Now that we have a few candidate models, let's evaluate all of them using k-fold cross-validation. k-fold cross-validation gives us a better idea about model performance on unseen datasets compared to a single train-test split.
from sklearn.model_selection import cross_val_score
reference_cv = cross_val_score(reference, final[["wind", "temp"]], y, cv = 5, scoring = "neg_mean_squared_error")
fw2_cv = cross_val_score(fw2_model, final[forward2.get_feature_names_out()], y, cv = 5, scoring = "neg_mean_squared_error")
fw4_cv = cross_val_score(fw4_model, final[forward4.get_feature_names_out()], y, cv = 5, scoring = "neg_mean_squared_error")
fw6_cv = cross_val_score(fw6_model, final[forward6.get_feature_names_out()], y, cv = 5, scoring = "neg_mean_squared_error")
bw2_cv = cross_val_score(bw2_model, final[backward2.get_feature_names_out()], y, cv = 5, scoring = "neg_mean_squared_error")
bw4_cv = cross_val_score(bw4_model, final[backward4.get_feature_names_out()], y, cv = 5, scoring = "neg_mean_squared_error")
bw6_cv = cross_val_score(bw6_model, final[backward6.get_feature_names_out()], y, cv = 5, scoring = "neg_mean_squared_error")
ridge_cv = cross_val_score(ridge, final, y, cv = 5, scoring = "neg_mean_squared_error")

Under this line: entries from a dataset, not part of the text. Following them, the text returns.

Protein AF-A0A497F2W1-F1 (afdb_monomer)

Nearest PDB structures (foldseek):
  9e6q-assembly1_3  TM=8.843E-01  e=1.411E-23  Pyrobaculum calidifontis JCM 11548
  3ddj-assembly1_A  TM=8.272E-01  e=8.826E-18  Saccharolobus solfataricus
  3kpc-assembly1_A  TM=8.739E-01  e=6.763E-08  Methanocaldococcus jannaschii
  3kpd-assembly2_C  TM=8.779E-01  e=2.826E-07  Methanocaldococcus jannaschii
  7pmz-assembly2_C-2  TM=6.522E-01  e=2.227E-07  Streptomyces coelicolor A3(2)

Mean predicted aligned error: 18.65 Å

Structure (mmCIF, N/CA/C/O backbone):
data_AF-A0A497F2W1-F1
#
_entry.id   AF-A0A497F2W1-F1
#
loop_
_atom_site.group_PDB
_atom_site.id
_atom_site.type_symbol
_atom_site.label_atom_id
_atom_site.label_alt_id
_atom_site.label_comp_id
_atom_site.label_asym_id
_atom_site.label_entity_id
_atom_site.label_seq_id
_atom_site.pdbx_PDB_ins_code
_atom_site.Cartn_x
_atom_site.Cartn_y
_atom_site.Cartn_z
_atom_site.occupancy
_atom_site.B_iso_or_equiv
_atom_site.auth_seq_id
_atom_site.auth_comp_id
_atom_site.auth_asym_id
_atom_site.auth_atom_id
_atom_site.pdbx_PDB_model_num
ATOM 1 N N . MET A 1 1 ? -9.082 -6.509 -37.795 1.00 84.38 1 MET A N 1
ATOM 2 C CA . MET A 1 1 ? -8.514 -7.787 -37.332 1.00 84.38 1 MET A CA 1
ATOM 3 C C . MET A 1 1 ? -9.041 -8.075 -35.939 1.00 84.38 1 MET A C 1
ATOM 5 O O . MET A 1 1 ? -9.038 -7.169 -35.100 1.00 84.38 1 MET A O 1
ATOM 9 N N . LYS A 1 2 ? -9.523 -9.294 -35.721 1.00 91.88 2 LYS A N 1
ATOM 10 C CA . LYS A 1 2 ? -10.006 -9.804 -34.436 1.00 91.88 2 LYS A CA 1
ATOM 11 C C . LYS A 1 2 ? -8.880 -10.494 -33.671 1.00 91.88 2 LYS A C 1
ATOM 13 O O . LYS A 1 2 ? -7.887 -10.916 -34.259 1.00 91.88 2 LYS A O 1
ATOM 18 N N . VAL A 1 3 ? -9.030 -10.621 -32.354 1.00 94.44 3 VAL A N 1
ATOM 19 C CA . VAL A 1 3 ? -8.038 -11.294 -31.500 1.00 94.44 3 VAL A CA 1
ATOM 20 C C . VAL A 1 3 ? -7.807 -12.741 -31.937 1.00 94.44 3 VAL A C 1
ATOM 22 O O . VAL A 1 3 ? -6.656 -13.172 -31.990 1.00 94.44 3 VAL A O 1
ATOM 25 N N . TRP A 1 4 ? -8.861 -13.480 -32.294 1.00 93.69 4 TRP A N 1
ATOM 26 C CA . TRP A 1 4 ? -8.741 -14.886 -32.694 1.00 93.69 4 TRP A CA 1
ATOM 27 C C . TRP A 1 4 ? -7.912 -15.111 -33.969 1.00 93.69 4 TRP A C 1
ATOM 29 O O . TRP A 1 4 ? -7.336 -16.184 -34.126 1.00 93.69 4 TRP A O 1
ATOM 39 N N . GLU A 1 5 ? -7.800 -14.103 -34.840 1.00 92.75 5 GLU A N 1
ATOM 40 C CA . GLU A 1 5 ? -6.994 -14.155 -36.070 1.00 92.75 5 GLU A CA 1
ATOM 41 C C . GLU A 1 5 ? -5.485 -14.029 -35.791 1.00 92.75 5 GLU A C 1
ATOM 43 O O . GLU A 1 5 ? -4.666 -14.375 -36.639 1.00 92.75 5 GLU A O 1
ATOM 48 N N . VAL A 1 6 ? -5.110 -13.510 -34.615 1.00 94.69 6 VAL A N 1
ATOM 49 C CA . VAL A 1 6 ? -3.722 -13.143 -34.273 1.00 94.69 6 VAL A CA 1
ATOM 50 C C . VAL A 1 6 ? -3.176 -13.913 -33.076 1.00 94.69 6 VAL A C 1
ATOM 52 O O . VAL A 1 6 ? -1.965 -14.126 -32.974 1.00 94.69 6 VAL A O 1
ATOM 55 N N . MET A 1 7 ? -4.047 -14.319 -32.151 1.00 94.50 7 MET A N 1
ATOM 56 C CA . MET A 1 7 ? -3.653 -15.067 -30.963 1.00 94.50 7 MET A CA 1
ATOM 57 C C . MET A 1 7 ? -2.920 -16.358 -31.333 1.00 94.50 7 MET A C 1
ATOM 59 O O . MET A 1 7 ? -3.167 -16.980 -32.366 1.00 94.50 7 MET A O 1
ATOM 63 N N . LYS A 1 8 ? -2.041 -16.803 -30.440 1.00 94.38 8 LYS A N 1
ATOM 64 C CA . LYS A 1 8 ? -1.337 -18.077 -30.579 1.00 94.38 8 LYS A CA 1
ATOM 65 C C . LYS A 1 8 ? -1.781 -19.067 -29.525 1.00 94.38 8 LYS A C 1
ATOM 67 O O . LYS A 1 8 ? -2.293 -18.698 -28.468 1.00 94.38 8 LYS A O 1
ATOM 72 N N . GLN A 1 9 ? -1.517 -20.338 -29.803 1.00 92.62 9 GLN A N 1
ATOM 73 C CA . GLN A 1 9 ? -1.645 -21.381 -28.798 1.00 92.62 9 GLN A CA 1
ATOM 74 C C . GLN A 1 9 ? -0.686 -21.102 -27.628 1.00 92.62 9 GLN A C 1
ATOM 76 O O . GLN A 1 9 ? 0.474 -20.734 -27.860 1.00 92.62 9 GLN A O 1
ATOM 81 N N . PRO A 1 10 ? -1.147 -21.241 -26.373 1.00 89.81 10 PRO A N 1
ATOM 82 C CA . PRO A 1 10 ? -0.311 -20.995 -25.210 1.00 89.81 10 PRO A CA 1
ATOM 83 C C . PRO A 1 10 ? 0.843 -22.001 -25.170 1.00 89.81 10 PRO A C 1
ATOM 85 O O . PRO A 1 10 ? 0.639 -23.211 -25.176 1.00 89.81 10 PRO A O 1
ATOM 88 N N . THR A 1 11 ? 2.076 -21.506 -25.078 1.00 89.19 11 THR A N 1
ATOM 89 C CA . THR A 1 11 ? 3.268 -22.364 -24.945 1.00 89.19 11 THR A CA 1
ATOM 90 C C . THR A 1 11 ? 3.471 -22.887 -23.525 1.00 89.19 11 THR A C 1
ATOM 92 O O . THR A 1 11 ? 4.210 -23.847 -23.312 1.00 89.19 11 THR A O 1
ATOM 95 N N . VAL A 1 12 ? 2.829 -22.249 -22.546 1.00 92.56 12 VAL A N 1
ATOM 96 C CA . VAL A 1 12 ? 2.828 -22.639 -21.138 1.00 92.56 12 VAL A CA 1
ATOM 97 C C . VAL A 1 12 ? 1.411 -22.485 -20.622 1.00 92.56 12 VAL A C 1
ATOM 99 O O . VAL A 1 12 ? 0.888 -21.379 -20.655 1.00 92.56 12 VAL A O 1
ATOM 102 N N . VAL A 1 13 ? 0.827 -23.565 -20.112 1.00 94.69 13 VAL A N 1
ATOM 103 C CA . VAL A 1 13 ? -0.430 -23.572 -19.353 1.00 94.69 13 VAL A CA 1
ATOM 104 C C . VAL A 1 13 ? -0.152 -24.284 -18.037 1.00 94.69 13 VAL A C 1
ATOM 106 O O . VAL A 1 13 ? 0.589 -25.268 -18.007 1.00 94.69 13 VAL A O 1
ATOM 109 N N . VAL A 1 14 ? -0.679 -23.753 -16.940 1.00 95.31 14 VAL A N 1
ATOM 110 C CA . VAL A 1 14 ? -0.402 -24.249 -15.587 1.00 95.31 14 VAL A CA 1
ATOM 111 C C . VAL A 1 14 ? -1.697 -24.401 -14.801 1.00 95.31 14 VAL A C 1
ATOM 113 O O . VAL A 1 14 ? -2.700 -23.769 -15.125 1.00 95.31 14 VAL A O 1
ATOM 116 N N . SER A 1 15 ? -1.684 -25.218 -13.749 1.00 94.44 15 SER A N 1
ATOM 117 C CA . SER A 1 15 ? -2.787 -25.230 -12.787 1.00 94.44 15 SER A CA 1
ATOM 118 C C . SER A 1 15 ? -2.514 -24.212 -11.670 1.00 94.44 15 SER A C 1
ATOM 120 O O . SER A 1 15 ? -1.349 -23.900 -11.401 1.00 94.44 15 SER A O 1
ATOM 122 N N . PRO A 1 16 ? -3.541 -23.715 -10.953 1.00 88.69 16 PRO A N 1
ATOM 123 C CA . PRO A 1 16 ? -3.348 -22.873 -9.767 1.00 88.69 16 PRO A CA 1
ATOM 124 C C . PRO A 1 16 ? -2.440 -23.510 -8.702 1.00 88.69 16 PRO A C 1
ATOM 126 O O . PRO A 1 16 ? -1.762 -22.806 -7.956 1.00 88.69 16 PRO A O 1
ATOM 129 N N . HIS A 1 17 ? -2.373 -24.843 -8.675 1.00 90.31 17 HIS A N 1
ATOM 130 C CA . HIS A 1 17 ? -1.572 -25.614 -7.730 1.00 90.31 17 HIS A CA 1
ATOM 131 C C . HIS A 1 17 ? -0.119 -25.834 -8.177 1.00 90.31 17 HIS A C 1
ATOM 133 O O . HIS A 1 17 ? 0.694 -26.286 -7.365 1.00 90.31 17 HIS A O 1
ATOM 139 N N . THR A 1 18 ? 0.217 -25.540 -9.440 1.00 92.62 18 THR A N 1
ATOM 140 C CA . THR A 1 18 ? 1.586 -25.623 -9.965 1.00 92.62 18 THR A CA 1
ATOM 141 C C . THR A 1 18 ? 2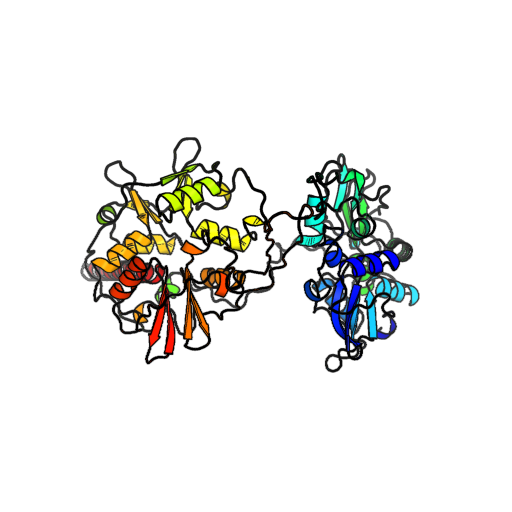.502 -24.695 -9.168 1.00 92.62 18 THR A C 1
ATOM 143 O O . THR A 1 18 ? 2.133 -23.570 -8.824 1.00 92.62 18 THR A O 1
ATOM 146 N N . ARG A 1 19 ? 3.724 -25.146 -8.867 1.00 91.25 19 ARG A N 1
ATOM 147 C CA . ARG A 1 19 ? 4.704 -24.321 -8.148 1.00 91.25 19 ARG A CA 1
ATOM 148 C C . ARG A 1 19 ? 5.198 -23.189 -9.031 1.00 91.25 19 ARG A C 1
ATOM 150 O O . ARG A 1 19 ? 5.554 -23.390 -10.189 1.00 91.25 19 ARG A O 1
ATOM 157 N N . ILE A 1 20 ? 5.349 -22.004 -8.459 1.00 88.88 20 ILE A N 1
ATOM 158 C CA . ILE A 1 20 ? 5.837 -20.836 -9.199 1.00 88.88 20 ILE A CA 1
ATOM 159 C C . ILE A 1 20 ? 7.285 -21.020 -9.706 1.00 88.88 20 ILE A C 1
ATOM 161 O O . ILE A 1 20 ? 7.672 -20.469 -10.735 1.00 88.88 20 ILE A O 1
ATOM 165 N N . THR A 1 21 ? 8.093 -21.844 -9.029 1.00 88.12 21 THR A N 1
ATOM 166 C CA . THR A 1 21 ? 9.451 -22.213 -9.462 1.00 88.12 21 THR A CA 1
ATOM 167 C C . THR A 1 21 ? 9.446 -23.117 -10.696 1.00 88.12 21 THR A C 1
ATOM 169 O O . THR A 1 21 ? 10.334 -22.998 -11.542 1.00 88.12 21 THR A O 1
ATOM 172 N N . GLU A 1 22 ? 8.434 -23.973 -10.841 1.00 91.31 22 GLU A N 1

print("Reference Model, Avg Test MSE: ", np.mean(reference_cv), " SD: ", np.std(reference_cv))
print("Forward-2 Model, Avg Test MSE: ", np.mean(fw2_cv), " SD: ", np.std(fw2_cv))
print("Forward-4 Model, Avg Test MSE: ", np.mean(fw4_cv), " SD: ", np.std(fw4_cv))
print("Forward-6 Model, Avg Test MSE: ", np.mean(fw6_cv), " SD: ", np.std(fw6_cv))
print("Backward-2 Model, Avg Test MSE: ", np.mean(bw2_cv), " SD: ", np.std(bw2_cv))
print("Backward-4 Model, Avg Test MSE: ", np.mean(bw4_cv), " SD: ", np.std(bw4_cv))
print("Backward-6 Model, Avg Test MSE: ", np.mean(bw6_cv), " SD: ", np.std(bw6_cv))
print("Ridge Model, Avg Test MSE: ", np.mean(bw6_cv), " SD: ", np.std(bw6_cv))
Reference Model, Avg Test MSE: -2.204650013004116 SD: 1.060040355378637 Forward-2 Model, Avg Test MSE: -2.1735431721198535 SD: 1.0208083278697586 Forward-4 Model, Avg Test MSE: -2.193528106772711 SD: 1.0004774710977682 Forward-6 Model, Avg Test MSE: -2.239722553934875 SD: 1.0123323877770343 Backward-2 Model, Avg Test MSE: -2.173357302739327 SD: 1.0038109503795953 Backward-4 Model, Avg Test MSE: -2.193528106772711 SD: 1.0004774710977682 Backward-6 Model, Avg Test MSE: -2.239722553934875 SD: 1.0123323877770343 Ridge Model, Avg Test MSE: -2.239722553934875 SD: 1.0123323877770343
Among our candidate models, the backward selection model using two features performs the best, with an average MSE of -2.17. However, note that this is on the log-scale, so this suggests that the predictions are off by a magnitude of about 2. On the surface, this suggests that the models overall are not good predictors.
However, this problem is known to be a difficult one. The extreme skew in the outcome hurts many of the assumptions needed by linear models. We hope that this showcases that machine learning is not a universal fix. Several problems have characteristics that make prediction difficult.